For about a year — from mid-2008 through about mid-2009 — I made a concerted effort to use social media to boost my online presence. I tended to my profile on LinkedIn, and participated in its “Answers” forum. I added a Facebook Fan Page. Put up a profile on Biznik. Tweeted regularly. And, of course, blogged several times a week.

My hope was that with a more robust online presence, potential clients would find me, learn about me, enter into a dialog with me, and spend money with me.

What I didn’t count on was all the easy time-wasting that went along with it — checking my blog stats, following links on Twitter, answering tweets.
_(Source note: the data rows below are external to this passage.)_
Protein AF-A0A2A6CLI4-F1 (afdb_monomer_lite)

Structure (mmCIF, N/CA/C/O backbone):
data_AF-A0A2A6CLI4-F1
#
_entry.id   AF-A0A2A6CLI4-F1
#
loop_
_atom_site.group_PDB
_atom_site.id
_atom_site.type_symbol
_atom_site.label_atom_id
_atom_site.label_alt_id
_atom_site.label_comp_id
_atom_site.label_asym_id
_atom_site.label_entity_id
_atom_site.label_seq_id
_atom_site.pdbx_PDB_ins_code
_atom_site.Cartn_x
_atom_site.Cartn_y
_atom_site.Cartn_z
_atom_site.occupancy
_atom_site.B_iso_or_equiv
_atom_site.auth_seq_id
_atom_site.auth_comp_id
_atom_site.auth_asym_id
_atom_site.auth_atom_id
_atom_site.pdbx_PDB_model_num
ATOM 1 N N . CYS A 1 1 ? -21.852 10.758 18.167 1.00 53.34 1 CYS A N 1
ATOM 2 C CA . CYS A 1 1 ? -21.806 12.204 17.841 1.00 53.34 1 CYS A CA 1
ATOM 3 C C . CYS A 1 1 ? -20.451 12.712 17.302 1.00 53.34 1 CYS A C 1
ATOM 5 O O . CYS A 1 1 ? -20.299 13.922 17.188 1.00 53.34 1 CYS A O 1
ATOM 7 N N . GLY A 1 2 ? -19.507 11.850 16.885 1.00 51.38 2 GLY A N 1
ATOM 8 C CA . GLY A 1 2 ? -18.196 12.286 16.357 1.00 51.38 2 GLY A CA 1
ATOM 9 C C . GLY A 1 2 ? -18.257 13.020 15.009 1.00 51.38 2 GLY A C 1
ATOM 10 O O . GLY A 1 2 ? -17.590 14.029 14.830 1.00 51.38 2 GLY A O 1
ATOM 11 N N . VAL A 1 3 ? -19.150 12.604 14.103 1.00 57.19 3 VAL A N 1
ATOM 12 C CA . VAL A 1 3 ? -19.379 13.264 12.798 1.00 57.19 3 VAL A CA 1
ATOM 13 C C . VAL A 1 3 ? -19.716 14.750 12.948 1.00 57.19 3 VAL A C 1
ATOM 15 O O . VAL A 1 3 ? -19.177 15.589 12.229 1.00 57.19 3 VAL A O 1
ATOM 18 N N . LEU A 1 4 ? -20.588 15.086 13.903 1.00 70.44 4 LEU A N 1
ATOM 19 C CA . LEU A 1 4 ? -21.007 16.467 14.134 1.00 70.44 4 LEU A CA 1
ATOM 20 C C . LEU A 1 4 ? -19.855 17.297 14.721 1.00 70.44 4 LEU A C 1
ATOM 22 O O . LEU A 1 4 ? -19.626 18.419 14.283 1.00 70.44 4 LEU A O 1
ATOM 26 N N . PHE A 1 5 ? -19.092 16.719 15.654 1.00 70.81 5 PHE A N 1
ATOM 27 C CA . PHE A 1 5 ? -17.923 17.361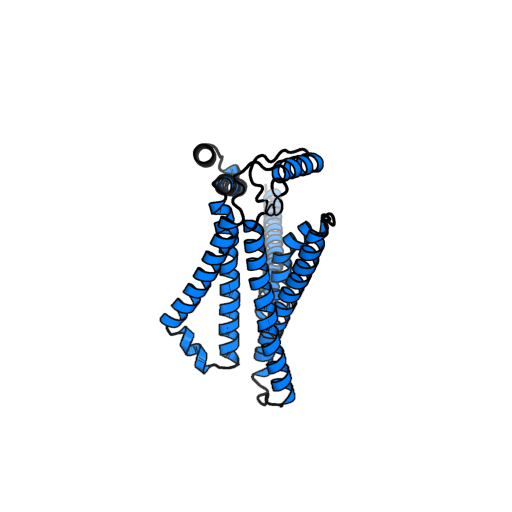 16.256 1.00 70.81 5 PHE A CA 1
ATOM 28 C C . PHE A 1 5 ? -16.808 17.603 15.233 1.00 70.81 5 PHE A C 1
ATOM 30 O O . PHE A 1 5 ? -16.261 18.699 15.195 1.00 70.81 5 PHE A O 1
ATOM 37 N N . ASN A 1 6 ? -16.534 16.643 14.346 1.00 70.12 6 ASN A N 1
ATOM 38 C CA . ASN A 1 6 ? -15.542 16.788 13.281 1.00 70.12 6 ASN A CA 1
ATOM 39 C C . ASN A 1 6 ? -15.989 17.764 12.185 1.00 70.12 6 ASN A C 1
ATOM 41 O O . ASN A 1 6 ? -15.165 18.525 11.686 1.00 70.12 6 ASN A O 1
ATOM 45 N N . LEU A 1 7 ? -17.285 17.820 11.845 1.00 80.81 7 LEU A N 1
ATOM 46 C CA . LEU A 1 7 ? -17.831 18.879 10.981 1.00 80.81 7 LEU A CA 1
ATOM 47 C C . LEU A 1 7 ? -17.653 20.258 11.615 1.00 80.81 7 LEU A C 1
ATOM 49 O O . LEU A 1 7 ? -17.209 21.187 10.943 1.00 80.81 7 LEU A O 1
ATOM 53 N N . VAL A 1 8 ? -17.941 20.389 12.913 1.00 84.94 8 VAL A N 1
ATOM 54 C CA . VAL A 1 8 ? -17.682 21.622 13.664 1.00 84.94 8 VAL A CA 1
ATOM 55 C C . VAL A 1 8 ? -16.186 21.943 13.660 1.00 84.94 8 VAL A C 1
ATOM 57 O O . VAL A 1 8 ? -15.828 23.085 13.407 1.00 84.94 8 VAL A O 1
ATOM 60 N N . LEU A 1 9 ? -15.303 20.960 13.837 1.00 81.44 9 LEU A N 1
ATOM 61 C CA . LEU A 1 9 ? -13.848 21.140 13.819 1.00 81.44 9 LEU A CA 1
ATOM 62 C C . LEU A 1 9 ? -13.348 21.605 12.442 1.00 81.44 9 LEU A C 1
ATOM 64 O O . LEU A 1 9 ? -12.588 22.564 12.367 1.00 81.44 9 LEU A O 1
ATOM 68 N N . ILE A 1 10 ? -13.849 21.021 11.351 1.00 88.12 10 ILE A N 1
ATOM 69 C CA . ILE A 1 10 ? -13.605 21.458 9.964 1.00 88.12 10 ILE A CA 1
ATOM 70 C C . ILE A 1 10 ? -14.082 22.902 9.768 1.00 88.12 10 ILE A C 1
ATOM 72 O O . ILE A 1 10 ? -13.339 23.724 9.233 1.00 88.12 10 ILE A O 1
ATOM 76 N N . ILE A 1 11 ? -15.283 23.247 10.244 1.00 93.12 11 ILE A N 1
ATOM 77 C CA . ILE A 1 11 ? -15.822 24.614 10.172 1.00 93.12 11 ILE A CA 1
ATOM 78 C C . ILE A 1 11 ? -14.957 25.582 10.990 1.00 93.12 11 ILE A C 1
ATOM 80 O O . ILE A 1 11 ? -14.655 26.678 10.517 1.00 93.12 11 ILE A O 1
ATOM 84 N N . LEU A 1 12 ? -14.510 25.188 12.183 1.00 87.81 12 LEU A N 1
ATOM 85 C CA . LEU A 1 12 ? -13.650 25.993 13.048 1.00 87.81 12 LEU A CA 1
ATOM 86 C C . LEU A 1 12 ? -12.253 26.182 12.440 1.00 87.81 12 LEU A C 1
ATOM 88 O O . LEU A 1 12 ? -11.745 27.304 12.437 1.00 87.81 12 LEU A O 1
ATOM 92 N N . ILE A 1 13 ? -11.659 25.137 11.854 1.00 89.44 13 ILE A N 1
ATOM 93 C CA . ILE A 1 13 ? -10.401 25.223 11.099 1.00 89.44 13 ILE A CA 1
ATOM 94 C C . ILE A 1 13 ? -10.580 26.178 9.919 1.00 89.44 13 ILE A C 1
ATOM 96 O O . ILE A 1 13 ? -9.709 27.009 9.660 1.00 89.44 13 ILE A O 1
ATOM 100 N N . ASN A 1 14 ? -11.699 26.106 9.200 1.00 91.12 14 ASN A N 1
ATOM 101 C CA . ASN A 1 14 ? -11.899 26.966 8.042 1.00 91.12 14 ASN A CA 1
ATOM 102 C C . ASN A 1 14 ? -12.119 28.431 8.443 1.00 91.12 14 ASN A C 1
ATOM 104 O O . ASN A 1 14 ? -11.534 29.323 7.830 1.00 91.12 14 ASN A O 1
ATOM 108 N N . LYS A 1 15 ? -12.903 28.665 9.503 1.00 93.00 15 LYS A N 1
ATOM 109 C CA . LYS A 1 15 ? -13.336 29.994 9.952 1.00 93.00 15 LYS A CA 1
ATOM 110 C C . LYS A 1 15 ? -12.306 30.729 10.815 1.00 93.00 15 LYS A C 1
ATOM 112 O O . LYS A 1 15 ? -12.189 31.943 10.694 1.00 93.00 15 LYS A O 1
ATOM 117 N N . TYR A 1 16 ? -11.562 30.025 11.670 1.00 88.94 16 TYR A N 1
ATOM 118 C CA . TYR A 1 16 ? -10.694 30.647 12.683 1.00 88.94 16 TYR A CA 1
ATOM 119 C C . TYR A 1 16 ? -9.192 30.384 12.488 1.00 88.94 16 TYR A C 1
ATOM 121 O O . TYR A 1 16 ? -8.371 31.059 13.113 1.00 88.94 16 TYR A O 1
ATOM 129 N N . SER A 1 17 ? -8.789 29.462 11.603 1.00 83.81 17 SER A N 1
ATOM 130 C CA . SER A 1 17 ? -7.366 29.255 11.297 1.00 83.81 17 SER A CA 1
ATOM 131 C C . SER A 1 17 ? -6.822 30.425 10.472 1.00 83.81 17 SER A C 1
ATOM 133 O O . SER A 1 17 ? -7.128 30.570 9.284 1.00 83.81 17 SER A O 1
ATOM 135 N N . ARG A 1 18 ? -6.005 31.268 11.114 1.00 80.50 18 ARG A N 1
ATOM 136 C CA . ARG A 1 18 ? -5.303 32.391 10.474 1.00 80.50 18 ARG A CA 1
ATOM 137 C C . ARG A 1 18 ? -4.382 31.878 9.359 1.00 80.50 18 ARG A C 1
ATOM 139 O O . ARG A 1 18 ? -3.751 30.833 9.503 1.00 80.50 18 ARG A O 1
ATOM 146 N N . SER A 1 19 ? -4.219 32.657 8.288 1.00 77.31 19 SER A N 1
ATOM 147 C CA . SER A 1 19 ? -3.372 32.320 7.125 1.00 77.31 19 SER A CA 1
ATOM 148 C C . SER A 1 19 ? -1.917 31.964 7.475 1.00 77.31 19 SER A C 1
ATOM 150 O O . SER A 1 19 ? -1.269 31.228 6.735 1.00 77.31 19 SER A O 1
ATOM 152 N N . LYS A 1 20 ? -1.415 32.413 8.634 1.00 80.81 20 LYS A N 1
ATOM 153 C CA . LYS A 1 20 ? -0.069 32.098 9.140 1.00 80.81 20 LYS A CA 1
ATOM 154 C C . LYS A 1 20 ? 0.147 30.637 9.564 1.00 80.81 20 LYS A C 1
ATOM 156 O O . LYS A 1 20 ? 1.296 30.253 9.737 1.00 80.81 20 LYS A O 1
ATOM 161 N N . LEU A 1 21 ? -0.900 29.821 9.724 1.00 71.25 21 LEU A N 1
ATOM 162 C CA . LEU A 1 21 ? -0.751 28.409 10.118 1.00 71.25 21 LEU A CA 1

It was fun, but it was also a great way to feel like I was working when I was doing anything but.

Also, as near as I could tell, I didn’t make a dime on any of it.
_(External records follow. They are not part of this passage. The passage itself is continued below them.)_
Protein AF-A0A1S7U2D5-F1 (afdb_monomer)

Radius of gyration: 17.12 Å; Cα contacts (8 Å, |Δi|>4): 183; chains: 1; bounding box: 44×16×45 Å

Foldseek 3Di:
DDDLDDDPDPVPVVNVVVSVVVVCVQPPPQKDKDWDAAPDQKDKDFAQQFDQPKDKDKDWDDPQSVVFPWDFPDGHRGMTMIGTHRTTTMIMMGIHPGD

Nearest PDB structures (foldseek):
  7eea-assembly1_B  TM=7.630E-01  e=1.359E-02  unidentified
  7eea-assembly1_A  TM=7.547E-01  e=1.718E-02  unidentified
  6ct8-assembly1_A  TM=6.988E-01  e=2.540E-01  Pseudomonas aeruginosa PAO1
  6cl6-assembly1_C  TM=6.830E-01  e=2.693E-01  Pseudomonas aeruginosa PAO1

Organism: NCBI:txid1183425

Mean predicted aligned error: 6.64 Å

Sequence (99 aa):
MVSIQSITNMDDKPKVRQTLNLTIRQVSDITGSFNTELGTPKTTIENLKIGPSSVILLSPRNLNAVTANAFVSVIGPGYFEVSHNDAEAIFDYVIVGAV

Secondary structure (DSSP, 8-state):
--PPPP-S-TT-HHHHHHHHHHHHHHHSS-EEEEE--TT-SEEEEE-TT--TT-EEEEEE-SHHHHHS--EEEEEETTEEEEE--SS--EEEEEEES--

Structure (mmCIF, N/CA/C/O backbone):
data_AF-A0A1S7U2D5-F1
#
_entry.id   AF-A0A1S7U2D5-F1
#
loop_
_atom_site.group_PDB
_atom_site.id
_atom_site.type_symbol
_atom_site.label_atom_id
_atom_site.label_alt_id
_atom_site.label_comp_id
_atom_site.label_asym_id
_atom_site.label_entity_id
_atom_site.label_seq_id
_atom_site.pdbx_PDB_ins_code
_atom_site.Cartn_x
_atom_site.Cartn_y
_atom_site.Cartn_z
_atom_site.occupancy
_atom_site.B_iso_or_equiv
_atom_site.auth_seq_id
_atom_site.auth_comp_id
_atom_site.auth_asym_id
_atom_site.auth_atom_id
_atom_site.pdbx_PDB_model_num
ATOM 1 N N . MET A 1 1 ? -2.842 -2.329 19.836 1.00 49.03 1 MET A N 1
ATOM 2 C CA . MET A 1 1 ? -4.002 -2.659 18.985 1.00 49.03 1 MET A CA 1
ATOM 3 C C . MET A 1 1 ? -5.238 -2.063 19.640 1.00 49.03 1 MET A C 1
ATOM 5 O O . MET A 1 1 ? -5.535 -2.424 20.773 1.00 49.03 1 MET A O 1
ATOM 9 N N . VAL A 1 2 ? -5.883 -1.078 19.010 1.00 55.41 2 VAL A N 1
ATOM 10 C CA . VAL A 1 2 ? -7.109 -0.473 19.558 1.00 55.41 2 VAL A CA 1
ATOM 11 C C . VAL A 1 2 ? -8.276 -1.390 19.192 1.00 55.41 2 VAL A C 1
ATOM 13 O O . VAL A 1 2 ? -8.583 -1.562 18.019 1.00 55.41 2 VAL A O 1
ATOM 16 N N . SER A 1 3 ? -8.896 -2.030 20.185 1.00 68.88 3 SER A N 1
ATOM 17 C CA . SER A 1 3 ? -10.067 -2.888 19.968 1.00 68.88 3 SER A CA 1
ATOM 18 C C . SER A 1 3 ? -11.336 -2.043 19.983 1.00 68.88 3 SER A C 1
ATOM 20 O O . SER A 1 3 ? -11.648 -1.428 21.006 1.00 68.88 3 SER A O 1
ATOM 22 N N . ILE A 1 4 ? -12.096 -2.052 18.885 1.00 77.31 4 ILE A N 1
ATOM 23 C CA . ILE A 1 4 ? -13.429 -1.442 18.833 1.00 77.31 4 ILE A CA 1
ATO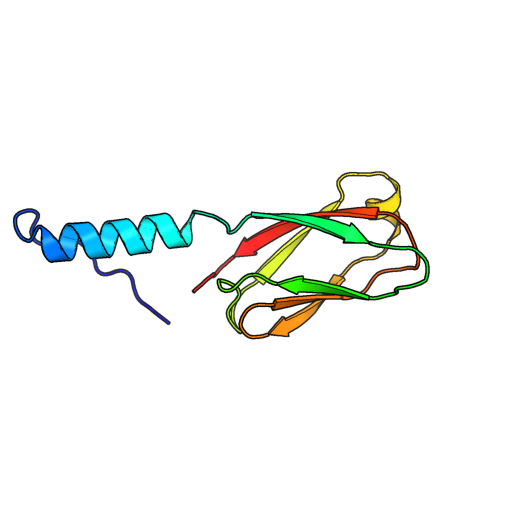M 24 C C . ILE A 1 4 ? -14.353 -2.231 19.767 1.00 77.31 4 ILE A C 1
ATOM 26 O O . ILE A 1 4 ? -14.539 -3.434 19.605 1.00 77.31 4 ILE A O 1
ATOM 30 N N . GLN A 1 5 ? -14.890 -1.560 20.786 1.00 82.38 5 GLN A N 1
ATOM 31 C CA . GLN A 1 5 ? -15.796 -2.179 21.753 1.00 82.38 5 GLN A CA 1
ATOM 32 C C . GLN A 1 5 ? -17.216 -2.235 21.185 1.00 82.38 5 GLN A C 1
ATOM 34 O O . GLN A 1 5 ? -17.688 -1.267 20.583 1.00 82.38 5 GLN A O 1
ATOM 39 N N . SER A 1 6 ? -17.909 -3.351 21.418 1.00 84.69 6 SER A N 1
ATOM 40 C CA . SER A 1 6 ? -19.325 -3.483 21.062 1.00 84.69 6 SER A CA 1
ATOM 41 C C . SER A 1 6 ? -20.175 -2.486 21.852 1.00 84.69 6 SER A C 1
ATOM 43 O O . SER A 1 6 ? -19.951 -2.269 23.044 1.00 84.69 6 SER A O 1
ATOM 45 N N . ILE A 1 7 ? -21.169 -1.885 21.196 1.00 90.00 7 ILE A N 1
ATOM 46 C CA . ILE A 1 7 ? -22.139 -1.011 21.862 1.00 90.00 7 ILE A CA 1
ATOM 47 C C . ILE A 1 7 ? -23.134 -1.903 22.607 1.00 90.00 7 ILE A C 1
ATOM 49 O O . ILE A 1 7 ? -23.927 -2.600 21.983 1.00 90.00 7 ILE A O 1
ATOM 53 N N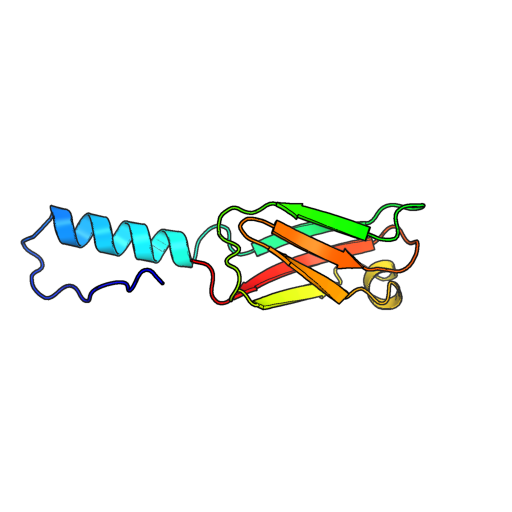 . THR A 1 8 ? -23.091 -1.883 23.939 1.00 91.19 8 THR A N 1
ATOM 54 C CA . THR A 1 8 ? -24.012 -2.650 24.800 1.00 91.19 8 THR A CA 1
ATOM 55 C C . THR A 1 8 ? -25.197 -1.826 25.302 1.00 91.19 8 THR A C 1
ATOM 57 O O . THR A 1 8 ? -26.207 -2.391 25.707 1.00 91.19 8 THR A O 1
ATOM 60 N N . ASN A 1 9 ? -25.093 -0.494 25.264 1.00 91.00 9 ASN A N 1
ATOM 61 C CA . ASN A 1 9 ? -26.152 0.441 25.630 1.00 91.00 9 ASN A CA 1
ATOM 62 C C . ASN A 1 9 ? -26.169 1.610 24.631 1.00 91.00 9 ASN A C 1
ATOM 64 O O . ASN A 1 9 ? -25.174 2.325 24.503 1.00 91.00 9 ASN A O 1
ATOM 68 N N . MET A 1 10 ? -27.292 1.805 23.935 1.00 90.00 10 MET A N 1
ATOM 69 C CA . MET A 1 10 ? -27.450 2.871 22.937 1.00 90.00 10 MET A CA 1
ATOM 70 C C . MET A 1 10 ? -27.678 4.263 23.548 1.00 90.00 10 MET A C 1
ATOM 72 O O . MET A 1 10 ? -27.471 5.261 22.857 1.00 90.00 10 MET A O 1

In the past couple of weeks, I’ve encountered a couple of interesting takes on the phenomenon. Stephan Pastis’ “Pearls Before Swine” (above) and the passage below from Seth Godin‘s new book, Linchpin.

If you sat at work watching Hawaii 5-o reruns, you’d probably lose your job. But it’s apparently fine to tweak and update your Facebook status account for an hour. That’s “connecting to your social graph.”

Don’t even get me started on Twitter. There are certainly people who are using it effectively and productively. Some people (a few) are finding that it helps them do the work. But the rest? It’s perfect resistance, because it’s never done. There’s always another tweet to be read and responded to. Which, of course, keeps you from doing the work.

At the beginning of the year, I dropped just about all of it.

I’m now slowly dipping my toe back in the water, for one simple reason:  on some gut level, I believe Bill Gates would write me a large check if only he knew who Phil Bernstein was, and I need to give him an opportunity to find me.

I’m still going to ignore Twitter (this blog goes there automatically), but the blog is now back two or three times a week, I’ll answer the occasional question on LinkedIn, post an occasional link on my Facebook Fan Page, and declare victory.

What say you? Is social media really generating a measurable return for you? Or is it just a giant time suck?